### SOURCE DATA
============================================================
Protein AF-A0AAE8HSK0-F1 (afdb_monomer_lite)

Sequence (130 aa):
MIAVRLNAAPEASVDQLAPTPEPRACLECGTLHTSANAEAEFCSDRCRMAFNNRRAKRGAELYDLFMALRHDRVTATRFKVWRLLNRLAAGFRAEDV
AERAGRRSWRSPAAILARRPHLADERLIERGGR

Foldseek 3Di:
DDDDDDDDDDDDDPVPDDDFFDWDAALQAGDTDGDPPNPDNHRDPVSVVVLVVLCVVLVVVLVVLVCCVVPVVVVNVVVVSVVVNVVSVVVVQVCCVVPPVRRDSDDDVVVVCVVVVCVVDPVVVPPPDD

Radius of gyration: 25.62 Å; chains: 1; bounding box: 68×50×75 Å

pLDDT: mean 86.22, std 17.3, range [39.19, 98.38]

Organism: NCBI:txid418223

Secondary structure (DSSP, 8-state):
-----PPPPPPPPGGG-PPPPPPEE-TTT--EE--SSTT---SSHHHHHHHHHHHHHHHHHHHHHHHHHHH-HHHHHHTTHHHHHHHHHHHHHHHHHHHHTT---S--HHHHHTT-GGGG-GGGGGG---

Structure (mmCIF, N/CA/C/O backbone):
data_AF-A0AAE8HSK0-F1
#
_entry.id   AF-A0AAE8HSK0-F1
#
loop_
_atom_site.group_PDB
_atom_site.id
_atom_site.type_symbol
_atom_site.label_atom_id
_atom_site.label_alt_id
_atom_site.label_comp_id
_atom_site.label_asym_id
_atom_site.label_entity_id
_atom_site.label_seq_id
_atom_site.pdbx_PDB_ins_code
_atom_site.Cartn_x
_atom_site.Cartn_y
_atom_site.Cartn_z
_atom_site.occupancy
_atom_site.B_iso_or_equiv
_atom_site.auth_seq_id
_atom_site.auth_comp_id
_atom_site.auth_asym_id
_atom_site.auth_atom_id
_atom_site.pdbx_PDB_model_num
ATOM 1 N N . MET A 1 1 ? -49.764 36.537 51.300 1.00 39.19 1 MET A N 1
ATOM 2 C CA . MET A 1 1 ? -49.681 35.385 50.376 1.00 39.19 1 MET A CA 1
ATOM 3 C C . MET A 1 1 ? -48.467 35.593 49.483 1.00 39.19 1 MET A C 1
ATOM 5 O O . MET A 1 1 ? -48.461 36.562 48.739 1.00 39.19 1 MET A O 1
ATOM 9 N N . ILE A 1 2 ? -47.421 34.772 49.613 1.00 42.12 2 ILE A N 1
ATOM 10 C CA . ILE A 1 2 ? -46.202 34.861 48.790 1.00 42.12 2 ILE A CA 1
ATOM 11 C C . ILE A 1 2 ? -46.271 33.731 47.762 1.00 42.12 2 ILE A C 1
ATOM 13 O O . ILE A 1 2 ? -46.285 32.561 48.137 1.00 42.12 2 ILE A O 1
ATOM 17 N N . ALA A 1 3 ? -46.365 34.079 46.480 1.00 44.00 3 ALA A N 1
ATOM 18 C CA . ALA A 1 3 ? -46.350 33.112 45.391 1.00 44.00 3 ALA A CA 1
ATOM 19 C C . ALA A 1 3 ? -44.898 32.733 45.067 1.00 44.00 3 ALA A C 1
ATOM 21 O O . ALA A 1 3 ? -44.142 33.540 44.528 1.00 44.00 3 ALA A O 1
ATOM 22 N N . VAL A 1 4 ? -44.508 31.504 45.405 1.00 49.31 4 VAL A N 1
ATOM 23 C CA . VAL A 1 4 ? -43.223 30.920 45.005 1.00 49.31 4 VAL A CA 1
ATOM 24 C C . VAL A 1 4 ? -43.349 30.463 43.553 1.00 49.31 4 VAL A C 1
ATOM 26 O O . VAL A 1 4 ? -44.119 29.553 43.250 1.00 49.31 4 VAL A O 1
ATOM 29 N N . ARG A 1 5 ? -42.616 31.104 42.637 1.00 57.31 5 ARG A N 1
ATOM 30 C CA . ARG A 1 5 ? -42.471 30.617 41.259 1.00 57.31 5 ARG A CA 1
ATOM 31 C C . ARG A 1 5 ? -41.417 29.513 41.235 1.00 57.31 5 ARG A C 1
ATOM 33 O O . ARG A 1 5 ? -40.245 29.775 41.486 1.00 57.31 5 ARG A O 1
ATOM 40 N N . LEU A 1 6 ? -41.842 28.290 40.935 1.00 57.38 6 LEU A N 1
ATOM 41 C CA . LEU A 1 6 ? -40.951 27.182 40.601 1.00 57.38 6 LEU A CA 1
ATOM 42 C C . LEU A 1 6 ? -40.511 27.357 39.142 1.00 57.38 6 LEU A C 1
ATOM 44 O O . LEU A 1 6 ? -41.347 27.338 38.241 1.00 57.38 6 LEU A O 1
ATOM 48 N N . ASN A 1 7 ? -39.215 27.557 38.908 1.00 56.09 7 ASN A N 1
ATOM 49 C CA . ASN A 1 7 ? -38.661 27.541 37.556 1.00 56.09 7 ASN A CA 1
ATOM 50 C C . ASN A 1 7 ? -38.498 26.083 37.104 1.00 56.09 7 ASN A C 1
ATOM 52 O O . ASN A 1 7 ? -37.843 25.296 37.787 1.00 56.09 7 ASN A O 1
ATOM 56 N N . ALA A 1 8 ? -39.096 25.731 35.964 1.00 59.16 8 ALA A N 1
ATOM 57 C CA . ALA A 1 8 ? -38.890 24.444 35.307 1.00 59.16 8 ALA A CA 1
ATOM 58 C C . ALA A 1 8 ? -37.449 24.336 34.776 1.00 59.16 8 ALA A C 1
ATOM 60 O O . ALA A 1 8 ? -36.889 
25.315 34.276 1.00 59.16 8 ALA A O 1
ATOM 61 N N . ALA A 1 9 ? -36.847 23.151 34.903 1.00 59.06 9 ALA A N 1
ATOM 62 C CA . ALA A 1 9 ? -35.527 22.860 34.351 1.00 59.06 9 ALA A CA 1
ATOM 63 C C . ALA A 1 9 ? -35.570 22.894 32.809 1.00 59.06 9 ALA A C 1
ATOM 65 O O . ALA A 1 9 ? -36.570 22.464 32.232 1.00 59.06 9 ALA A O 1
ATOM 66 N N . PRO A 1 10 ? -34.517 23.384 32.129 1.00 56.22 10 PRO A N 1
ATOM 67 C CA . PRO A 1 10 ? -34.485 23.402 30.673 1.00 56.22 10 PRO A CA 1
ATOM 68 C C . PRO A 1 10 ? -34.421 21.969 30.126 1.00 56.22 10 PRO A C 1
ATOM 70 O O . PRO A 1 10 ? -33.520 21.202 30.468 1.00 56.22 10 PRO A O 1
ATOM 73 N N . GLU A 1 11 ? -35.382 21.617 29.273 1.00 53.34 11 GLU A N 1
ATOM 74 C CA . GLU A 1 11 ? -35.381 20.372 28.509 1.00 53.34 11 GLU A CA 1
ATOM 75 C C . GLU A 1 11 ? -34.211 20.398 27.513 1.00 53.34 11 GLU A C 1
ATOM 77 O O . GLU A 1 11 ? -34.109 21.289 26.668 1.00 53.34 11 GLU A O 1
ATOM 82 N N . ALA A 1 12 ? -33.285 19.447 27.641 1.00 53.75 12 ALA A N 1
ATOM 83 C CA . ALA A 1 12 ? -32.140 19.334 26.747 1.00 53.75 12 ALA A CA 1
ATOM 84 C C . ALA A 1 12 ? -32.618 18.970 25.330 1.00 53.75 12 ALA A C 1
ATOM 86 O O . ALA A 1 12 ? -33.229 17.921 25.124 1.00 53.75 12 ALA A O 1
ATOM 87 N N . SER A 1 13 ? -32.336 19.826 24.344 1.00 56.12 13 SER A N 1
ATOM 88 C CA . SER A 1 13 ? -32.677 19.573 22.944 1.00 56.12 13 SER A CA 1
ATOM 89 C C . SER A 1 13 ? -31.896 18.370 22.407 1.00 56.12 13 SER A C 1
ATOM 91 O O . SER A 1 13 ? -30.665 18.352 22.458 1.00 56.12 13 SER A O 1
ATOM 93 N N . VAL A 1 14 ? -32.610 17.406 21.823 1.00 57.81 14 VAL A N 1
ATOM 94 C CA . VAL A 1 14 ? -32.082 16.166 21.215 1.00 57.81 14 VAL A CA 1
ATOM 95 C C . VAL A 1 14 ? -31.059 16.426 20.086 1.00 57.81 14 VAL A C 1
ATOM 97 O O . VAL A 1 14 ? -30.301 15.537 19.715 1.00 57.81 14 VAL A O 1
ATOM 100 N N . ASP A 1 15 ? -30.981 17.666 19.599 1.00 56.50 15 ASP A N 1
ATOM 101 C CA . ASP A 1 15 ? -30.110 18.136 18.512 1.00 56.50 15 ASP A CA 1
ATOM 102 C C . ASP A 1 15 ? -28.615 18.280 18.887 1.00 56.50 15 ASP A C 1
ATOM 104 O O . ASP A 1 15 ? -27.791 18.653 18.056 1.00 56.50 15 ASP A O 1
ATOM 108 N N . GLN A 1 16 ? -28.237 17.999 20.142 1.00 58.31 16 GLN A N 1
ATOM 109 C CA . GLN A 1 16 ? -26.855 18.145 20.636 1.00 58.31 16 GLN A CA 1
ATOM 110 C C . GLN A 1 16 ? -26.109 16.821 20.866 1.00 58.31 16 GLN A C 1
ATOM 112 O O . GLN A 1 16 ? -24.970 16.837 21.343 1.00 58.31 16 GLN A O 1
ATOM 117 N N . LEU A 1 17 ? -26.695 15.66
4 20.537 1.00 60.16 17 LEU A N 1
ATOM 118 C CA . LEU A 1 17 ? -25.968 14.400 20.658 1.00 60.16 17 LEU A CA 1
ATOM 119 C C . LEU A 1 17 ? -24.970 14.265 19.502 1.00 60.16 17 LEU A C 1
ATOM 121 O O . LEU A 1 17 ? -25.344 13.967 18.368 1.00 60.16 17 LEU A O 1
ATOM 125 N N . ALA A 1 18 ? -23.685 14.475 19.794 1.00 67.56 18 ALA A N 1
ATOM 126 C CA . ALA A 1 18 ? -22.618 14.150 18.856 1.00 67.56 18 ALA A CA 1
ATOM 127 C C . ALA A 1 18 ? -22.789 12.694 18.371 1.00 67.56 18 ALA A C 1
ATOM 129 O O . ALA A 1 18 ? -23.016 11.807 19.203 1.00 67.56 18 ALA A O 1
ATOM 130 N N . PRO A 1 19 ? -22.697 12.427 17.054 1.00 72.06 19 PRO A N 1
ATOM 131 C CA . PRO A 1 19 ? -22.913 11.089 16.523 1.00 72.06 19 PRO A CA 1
============================================================
### ASSIGNMENT
Everything from the line containing "ATOM 126 C CA" through the end of the entries above should be retyped exactly, and nothing else.

### COMPLETED TASK
ATOM 126 C CA . ALA A 1 18 ? -22.618 14.150 18.856 1.00 67.56 18 ALA A CA 1
ATOM 127 C C . ALA A 1 18 ? -22.789 12.694 18.371 1.00 67.56 18 ALA A C 1
ATOM 129 O O . ALA A 1 18 ? -23.016 11.807 19.203 1.00 67.56 18 ALA A O 1
ATOM 130 N N . PRO A 1 19 ? -22.697 12.427 17.054 1.00 72.06 19 PRO A N 1
ATOM 131 C CA . PRO A 1 19 ? -22.913 11.089 16.523 1.00 72.06 19 PRO A CA 1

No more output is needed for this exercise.